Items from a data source
□ □ □ □ □
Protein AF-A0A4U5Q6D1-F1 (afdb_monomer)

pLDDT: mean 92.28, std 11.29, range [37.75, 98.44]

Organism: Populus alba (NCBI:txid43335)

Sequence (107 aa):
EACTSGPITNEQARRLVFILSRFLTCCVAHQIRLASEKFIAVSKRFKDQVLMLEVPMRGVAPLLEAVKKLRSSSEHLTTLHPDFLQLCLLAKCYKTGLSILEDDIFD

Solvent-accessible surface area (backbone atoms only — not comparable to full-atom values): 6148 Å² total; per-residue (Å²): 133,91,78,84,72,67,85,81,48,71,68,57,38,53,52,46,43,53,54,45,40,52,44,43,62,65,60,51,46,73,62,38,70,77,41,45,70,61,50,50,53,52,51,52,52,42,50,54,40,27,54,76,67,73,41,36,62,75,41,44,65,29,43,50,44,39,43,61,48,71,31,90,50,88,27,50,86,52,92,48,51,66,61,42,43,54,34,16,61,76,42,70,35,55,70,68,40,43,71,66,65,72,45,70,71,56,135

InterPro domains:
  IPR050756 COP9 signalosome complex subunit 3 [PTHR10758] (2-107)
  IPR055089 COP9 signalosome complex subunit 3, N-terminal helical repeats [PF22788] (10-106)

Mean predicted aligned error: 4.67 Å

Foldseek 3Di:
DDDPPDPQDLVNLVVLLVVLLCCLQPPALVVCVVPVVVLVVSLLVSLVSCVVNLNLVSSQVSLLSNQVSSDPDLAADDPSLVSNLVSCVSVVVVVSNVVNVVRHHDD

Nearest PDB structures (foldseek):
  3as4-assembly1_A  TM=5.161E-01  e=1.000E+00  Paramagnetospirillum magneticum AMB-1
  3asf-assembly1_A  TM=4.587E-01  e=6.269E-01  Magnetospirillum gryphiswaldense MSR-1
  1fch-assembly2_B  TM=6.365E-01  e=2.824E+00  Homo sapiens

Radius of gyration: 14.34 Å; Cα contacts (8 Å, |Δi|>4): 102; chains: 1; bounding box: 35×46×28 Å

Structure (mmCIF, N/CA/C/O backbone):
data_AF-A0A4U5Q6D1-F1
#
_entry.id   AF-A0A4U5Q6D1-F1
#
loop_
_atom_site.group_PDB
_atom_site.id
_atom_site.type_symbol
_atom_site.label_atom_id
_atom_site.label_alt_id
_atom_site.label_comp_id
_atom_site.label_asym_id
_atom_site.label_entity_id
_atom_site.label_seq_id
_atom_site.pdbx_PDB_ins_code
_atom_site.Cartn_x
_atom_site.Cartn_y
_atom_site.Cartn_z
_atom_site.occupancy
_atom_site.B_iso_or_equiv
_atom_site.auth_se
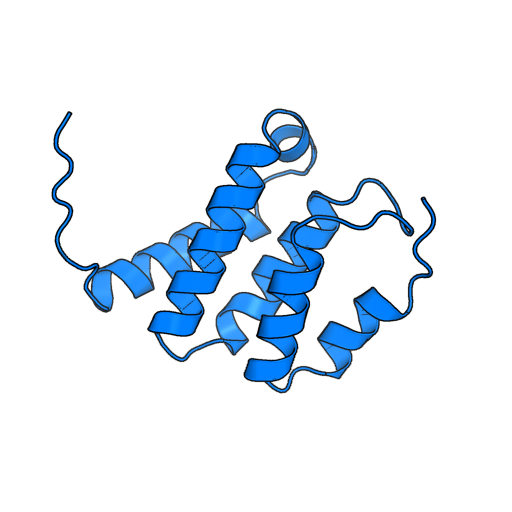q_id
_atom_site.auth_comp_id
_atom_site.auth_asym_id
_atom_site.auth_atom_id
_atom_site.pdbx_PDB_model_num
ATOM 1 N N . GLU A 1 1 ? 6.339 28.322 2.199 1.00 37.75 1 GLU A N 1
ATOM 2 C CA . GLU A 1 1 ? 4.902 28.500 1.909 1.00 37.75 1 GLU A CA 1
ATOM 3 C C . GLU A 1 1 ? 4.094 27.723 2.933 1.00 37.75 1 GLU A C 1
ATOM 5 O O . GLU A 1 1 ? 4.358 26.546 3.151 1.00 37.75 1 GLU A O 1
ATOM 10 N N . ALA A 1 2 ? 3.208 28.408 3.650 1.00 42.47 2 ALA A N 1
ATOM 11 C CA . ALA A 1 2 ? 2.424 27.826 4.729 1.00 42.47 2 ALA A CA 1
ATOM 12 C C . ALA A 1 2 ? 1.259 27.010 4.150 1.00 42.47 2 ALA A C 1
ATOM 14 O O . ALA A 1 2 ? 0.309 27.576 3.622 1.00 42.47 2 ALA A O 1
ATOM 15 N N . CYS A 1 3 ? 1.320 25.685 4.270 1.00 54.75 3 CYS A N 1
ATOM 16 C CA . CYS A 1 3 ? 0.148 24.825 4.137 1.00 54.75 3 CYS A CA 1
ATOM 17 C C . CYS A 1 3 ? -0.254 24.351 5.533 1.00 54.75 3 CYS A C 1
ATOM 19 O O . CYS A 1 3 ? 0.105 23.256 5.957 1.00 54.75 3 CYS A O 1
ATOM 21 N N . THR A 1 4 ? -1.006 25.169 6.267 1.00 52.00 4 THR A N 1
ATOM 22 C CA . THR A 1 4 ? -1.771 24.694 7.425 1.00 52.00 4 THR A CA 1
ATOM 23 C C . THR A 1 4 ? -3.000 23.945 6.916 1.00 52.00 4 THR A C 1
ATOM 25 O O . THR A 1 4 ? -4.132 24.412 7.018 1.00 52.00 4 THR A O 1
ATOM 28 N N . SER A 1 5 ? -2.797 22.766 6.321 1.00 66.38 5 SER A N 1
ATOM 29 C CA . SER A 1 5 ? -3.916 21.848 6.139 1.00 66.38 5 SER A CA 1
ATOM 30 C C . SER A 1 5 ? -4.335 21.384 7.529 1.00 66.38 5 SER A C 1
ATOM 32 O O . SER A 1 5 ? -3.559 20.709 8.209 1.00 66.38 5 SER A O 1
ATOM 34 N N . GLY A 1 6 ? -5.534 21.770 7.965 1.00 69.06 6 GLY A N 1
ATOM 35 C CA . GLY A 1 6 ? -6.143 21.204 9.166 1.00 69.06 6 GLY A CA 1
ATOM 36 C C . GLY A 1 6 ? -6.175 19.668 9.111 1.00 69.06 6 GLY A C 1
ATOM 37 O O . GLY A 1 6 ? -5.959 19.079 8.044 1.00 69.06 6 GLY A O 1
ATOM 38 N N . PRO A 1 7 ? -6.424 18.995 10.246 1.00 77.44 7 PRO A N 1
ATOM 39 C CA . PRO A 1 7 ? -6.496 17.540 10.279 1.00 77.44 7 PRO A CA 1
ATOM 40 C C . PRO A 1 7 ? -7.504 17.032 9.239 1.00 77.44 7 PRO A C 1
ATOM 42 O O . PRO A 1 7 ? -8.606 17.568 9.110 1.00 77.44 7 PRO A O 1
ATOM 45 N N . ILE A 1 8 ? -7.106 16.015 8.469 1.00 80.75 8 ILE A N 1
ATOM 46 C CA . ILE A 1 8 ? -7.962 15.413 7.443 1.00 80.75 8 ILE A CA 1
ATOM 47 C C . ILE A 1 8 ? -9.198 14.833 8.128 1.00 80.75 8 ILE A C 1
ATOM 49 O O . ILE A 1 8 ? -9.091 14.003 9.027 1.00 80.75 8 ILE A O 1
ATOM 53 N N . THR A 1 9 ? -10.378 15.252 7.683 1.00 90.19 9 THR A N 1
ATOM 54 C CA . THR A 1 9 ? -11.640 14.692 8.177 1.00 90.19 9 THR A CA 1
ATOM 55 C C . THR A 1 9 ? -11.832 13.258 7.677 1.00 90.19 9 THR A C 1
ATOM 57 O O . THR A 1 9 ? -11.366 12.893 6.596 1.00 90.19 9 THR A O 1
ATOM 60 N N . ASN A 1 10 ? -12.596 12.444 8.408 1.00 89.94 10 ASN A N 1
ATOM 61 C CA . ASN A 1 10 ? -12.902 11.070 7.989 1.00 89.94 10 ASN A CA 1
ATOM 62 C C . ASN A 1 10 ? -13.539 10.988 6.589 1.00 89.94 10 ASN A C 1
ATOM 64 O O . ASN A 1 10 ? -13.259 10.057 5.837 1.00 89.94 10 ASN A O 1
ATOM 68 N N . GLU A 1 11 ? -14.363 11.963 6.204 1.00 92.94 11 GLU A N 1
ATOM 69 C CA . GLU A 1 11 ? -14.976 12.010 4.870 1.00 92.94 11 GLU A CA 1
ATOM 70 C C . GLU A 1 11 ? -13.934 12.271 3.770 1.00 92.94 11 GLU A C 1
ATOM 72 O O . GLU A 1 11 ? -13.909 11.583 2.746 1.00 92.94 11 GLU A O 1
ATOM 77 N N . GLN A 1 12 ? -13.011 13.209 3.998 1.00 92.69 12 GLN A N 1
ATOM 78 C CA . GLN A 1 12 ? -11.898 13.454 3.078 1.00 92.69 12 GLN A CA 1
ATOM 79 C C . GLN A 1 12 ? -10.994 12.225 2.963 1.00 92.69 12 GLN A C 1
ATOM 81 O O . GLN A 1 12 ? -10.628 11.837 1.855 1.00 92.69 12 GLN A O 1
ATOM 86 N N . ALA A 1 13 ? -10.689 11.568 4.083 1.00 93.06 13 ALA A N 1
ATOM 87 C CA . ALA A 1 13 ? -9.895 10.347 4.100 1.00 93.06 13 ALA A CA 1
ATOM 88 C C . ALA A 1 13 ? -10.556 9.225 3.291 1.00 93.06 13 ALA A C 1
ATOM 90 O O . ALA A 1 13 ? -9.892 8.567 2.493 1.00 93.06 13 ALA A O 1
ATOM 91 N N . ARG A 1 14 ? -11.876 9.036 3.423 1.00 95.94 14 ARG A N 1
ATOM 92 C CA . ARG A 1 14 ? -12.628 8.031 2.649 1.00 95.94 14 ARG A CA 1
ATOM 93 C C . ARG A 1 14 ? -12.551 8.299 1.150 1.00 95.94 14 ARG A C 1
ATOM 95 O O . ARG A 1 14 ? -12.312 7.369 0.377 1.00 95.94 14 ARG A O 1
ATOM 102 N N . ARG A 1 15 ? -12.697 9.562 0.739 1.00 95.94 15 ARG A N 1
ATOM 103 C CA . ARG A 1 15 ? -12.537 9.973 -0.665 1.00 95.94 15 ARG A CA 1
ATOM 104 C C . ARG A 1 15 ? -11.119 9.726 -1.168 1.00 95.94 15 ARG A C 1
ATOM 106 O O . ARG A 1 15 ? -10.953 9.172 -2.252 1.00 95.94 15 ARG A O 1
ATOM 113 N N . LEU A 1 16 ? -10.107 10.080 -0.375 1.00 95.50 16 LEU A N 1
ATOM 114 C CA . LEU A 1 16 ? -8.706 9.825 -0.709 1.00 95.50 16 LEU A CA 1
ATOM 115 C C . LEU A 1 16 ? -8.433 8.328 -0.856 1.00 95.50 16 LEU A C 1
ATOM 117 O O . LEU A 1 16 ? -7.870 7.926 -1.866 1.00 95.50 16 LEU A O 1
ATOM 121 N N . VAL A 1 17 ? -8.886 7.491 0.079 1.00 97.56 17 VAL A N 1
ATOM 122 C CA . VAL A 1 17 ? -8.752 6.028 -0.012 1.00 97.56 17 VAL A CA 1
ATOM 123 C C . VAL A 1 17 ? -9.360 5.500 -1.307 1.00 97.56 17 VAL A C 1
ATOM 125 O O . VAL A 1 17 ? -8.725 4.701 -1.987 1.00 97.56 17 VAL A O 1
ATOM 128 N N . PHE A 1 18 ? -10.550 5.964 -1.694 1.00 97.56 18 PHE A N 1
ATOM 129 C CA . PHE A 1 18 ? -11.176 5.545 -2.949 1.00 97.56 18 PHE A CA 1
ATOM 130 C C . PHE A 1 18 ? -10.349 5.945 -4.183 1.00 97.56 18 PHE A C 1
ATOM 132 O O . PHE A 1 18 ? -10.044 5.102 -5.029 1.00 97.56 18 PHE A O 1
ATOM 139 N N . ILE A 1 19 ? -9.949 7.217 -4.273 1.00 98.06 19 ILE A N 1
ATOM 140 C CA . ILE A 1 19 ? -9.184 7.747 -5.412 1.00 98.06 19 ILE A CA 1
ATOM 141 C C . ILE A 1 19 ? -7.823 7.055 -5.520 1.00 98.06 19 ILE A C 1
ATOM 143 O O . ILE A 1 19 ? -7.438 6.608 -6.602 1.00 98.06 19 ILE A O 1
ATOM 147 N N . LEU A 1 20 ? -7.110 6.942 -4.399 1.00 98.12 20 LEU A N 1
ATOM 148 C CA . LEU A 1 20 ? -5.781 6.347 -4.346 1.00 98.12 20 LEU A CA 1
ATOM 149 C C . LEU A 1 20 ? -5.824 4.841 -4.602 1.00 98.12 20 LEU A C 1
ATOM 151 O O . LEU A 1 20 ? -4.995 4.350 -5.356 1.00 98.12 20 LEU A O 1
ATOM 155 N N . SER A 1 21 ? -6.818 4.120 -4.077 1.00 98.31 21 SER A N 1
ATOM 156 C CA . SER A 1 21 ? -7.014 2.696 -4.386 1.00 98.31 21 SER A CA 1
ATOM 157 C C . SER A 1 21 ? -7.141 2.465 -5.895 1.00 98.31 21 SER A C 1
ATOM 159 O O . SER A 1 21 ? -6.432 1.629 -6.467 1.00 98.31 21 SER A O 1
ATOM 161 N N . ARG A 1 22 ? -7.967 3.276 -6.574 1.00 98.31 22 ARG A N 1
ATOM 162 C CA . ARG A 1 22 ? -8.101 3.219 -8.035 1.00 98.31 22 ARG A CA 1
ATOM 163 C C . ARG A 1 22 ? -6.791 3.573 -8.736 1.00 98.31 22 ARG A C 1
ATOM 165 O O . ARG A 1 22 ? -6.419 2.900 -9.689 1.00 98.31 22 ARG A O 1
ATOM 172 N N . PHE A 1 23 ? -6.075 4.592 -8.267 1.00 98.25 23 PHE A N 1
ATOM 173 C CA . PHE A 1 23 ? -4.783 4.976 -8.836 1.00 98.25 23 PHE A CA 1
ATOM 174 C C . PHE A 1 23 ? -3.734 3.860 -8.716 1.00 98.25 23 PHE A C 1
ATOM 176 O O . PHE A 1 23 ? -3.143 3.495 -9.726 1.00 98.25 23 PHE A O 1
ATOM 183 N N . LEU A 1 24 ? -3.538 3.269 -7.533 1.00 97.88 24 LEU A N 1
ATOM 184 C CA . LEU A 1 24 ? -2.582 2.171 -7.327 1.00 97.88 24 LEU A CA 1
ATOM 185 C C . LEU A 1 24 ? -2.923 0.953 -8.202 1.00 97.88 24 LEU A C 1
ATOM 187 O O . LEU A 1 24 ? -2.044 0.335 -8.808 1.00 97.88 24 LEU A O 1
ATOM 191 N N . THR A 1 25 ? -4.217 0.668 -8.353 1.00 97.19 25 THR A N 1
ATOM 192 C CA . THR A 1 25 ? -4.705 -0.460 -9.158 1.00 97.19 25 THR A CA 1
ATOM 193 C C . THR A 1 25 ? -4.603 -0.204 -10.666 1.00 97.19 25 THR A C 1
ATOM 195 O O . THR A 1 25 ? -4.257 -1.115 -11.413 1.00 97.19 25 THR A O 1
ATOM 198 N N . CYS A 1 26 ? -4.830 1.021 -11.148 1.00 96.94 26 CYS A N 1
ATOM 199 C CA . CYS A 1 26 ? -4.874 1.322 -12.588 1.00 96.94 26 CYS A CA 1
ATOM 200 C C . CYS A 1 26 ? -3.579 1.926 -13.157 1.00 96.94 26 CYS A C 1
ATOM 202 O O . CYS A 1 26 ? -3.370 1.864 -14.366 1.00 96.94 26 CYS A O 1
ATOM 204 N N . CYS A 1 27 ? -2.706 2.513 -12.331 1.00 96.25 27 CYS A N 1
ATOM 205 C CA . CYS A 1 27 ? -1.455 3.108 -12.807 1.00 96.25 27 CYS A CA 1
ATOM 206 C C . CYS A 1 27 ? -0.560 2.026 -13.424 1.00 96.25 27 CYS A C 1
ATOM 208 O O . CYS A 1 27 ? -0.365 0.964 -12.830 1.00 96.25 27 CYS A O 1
□ □ □ □ □
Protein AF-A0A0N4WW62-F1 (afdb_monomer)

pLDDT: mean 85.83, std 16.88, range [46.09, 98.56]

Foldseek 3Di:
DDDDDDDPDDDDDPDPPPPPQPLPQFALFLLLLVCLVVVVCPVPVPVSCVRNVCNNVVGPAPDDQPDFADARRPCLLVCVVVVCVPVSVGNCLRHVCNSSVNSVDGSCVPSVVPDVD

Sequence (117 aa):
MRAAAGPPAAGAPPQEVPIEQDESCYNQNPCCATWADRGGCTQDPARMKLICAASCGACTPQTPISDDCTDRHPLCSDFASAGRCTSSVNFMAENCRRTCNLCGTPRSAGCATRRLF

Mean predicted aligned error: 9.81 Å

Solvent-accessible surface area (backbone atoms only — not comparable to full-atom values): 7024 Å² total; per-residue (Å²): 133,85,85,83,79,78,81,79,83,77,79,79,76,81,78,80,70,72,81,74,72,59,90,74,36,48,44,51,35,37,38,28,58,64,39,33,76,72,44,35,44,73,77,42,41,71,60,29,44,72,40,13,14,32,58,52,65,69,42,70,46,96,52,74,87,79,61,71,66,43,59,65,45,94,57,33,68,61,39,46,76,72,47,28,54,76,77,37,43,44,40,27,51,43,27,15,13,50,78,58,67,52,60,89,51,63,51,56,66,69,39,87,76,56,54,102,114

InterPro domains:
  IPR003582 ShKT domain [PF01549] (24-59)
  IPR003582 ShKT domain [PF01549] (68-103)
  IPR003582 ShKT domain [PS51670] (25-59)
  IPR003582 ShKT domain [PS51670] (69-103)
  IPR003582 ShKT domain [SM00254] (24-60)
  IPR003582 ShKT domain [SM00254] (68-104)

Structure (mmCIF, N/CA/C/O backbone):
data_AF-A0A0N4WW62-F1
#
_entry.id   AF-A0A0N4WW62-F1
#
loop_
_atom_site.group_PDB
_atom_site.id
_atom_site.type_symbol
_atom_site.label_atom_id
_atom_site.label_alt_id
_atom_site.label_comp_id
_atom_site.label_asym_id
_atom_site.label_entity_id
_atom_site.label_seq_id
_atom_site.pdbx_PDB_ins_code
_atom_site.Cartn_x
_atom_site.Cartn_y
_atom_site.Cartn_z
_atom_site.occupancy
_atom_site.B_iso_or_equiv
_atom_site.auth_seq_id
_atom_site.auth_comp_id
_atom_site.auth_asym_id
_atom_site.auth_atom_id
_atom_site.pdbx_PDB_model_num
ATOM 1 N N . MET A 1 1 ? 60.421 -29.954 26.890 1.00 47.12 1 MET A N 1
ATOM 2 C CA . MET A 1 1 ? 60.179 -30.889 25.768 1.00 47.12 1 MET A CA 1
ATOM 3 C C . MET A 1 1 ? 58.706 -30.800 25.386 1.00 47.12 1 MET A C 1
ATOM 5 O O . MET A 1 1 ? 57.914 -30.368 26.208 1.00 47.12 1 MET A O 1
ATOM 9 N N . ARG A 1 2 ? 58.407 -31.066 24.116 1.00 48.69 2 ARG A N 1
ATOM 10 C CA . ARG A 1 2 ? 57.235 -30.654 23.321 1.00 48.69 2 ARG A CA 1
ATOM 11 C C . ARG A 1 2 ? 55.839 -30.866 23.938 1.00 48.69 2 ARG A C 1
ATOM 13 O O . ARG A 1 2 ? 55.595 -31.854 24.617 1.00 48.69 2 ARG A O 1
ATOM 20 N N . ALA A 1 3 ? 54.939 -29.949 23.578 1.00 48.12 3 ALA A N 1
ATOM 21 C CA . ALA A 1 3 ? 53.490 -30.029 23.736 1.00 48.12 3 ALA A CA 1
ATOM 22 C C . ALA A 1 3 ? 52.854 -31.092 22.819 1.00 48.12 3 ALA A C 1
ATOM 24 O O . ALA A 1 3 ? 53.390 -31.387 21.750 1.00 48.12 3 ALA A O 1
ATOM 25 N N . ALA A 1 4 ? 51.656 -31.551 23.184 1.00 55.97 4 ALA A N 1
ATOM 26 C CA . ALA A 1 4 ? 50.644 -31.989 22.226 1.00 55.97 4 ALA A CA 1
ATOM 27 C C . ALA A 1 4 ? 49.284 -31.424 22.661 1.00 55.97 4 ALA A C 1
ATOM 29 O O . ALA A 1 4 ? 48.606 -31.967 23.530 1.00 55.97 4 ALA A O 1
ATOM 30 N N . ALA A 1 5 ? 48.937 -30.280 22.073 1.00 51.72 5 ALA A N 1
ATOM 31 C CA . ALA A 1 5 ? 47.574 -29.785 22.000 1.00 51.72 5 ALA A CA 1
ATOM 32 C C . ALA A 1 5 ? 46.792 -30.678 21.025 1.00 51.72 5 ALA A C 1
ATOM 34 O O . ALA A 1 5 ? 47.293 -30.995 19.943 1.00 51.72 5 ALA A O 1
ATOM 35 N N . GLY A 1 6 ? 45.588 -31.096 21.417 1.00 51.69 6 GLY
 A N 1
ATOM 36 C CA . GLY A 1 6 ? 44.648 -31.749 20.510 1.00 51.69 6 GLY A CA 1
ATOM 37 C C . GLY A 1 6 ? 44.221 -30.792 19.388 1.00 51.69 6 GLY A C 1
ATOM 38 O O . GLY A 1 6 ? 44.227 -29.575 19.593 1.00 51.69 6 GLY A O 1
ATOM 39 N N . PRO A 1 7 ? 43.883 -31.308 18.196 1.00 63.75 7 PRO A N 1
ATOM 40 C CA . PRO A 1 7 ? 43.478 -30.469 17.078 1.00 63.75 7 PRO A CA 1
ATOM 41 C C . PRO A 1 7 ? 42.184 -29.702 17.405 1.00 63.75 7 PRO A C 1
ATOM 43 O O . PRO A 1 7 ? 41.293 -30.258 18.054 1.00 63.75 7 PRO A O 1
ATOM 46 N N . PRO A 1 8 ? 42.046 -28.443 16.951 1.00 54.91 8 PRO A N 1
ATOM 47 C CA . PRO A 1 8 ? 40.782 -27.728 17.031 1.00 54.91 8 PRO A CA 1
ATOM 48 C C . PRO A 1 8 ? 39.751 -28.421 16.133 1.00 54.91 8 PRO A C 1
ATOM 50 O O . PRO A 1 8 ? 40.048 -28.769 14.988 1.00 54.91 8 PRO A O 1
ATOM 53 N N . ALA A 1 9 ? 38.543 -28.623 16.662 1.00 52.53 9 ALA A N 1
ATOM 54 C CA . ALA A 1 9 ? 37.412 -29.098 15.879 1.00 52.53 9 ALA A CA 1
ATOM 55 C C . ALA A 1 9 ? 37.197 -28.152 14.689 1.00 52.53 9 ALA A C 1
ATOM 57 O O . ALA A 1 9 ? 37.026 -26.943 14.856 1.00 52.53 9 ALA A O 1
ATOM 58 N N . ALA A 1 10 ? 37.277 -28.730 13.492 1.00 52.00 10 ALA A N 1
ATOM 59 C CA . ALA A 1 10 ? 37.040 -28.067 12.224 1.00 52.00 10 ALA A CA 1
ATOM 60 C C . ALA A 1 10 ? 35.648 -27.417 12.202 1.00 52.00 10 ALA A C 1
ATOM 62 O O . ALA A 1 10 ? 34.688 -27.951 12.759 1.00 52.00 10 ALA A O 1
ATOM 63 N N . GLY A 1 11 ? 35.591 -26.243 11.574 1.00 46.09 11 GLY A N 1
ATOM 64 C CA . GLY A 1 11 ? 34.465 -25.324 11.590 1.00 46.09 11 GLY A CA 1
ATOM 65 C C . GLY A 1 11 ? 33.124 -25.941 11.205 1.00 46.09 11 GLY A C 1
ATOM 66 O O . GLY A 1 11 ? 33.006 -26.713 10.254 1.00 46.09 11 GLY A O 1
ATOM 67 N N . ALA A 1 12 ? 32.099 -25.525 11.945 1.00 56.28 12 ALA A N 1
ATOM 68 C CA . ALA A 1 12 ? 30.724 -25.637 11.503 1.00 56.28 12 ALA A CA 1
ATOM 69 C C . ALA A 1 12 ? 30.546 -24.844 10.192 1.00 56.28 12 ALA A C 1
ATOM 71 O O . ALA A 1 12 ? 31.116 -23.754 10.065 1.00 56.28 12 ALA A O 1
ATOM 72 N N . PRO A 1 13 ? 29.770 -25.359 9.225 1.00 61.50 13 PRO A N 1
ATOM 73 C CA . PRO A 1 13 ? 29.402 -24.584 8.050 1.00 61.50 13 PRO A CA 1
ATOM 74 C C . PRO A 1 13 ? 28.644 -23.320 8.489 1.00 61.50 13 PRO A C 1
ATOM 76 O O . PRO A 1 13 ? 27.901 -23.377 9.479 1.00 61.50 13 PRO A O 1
□ □ □ □ □
Please give back, exactly as it stands above, the stretch from the line with "Protein AF-A0A4U5Q6D1-F1 (afdb_monomer)" through the line with "IPR050756 COP9 signalosome", and no line outside it.

» Exercise output
Protein AF-A0A4U5Q6D1-F1 (afdb_monomer)

pLDDT: mean 92.28, std 11.29, range [37.75, 98.44]

Organism: Populus alba (NCBI:txid43335)

Sequence (107 aa):
EACTSGPITNEQARRLVFILSRFLTCCVAHQIRLASEKFIAVSKRFKDQVLMLEVPMRGVAPLLEAVKKLRSSSEHLTTLHPDFLQLCLLAKCYKTGLSILEDDIFD

Solvent-accessible surface area (backbone atoms only — not comparable to full-atom values): 6148 Å² total; per-residue (Å²): 133,91,78,84,72,67,85,81,48,71,68,57,38,53,52,46,43,53,54,45,40,52,44,43,62,65,60,51,46,73,62,38,70,77,41,45,70,61,50,50,53,52,51,52,52,42,50,54,40,27,54,76,67,73,41,36,62,75,41,44,65,29,43,50,44,39,43,61,48,71,31,90,50,88,27,50,86,52,92,48,51,66,61,42,43,54,34,16,61,76,42,70,35,55,70,68,40,43,71,66,65,72,45,70,71,56,135

InterPro domains:
  IPR050756 COP9 signalosome complex subunit 3 [PTHR10758] (2-107)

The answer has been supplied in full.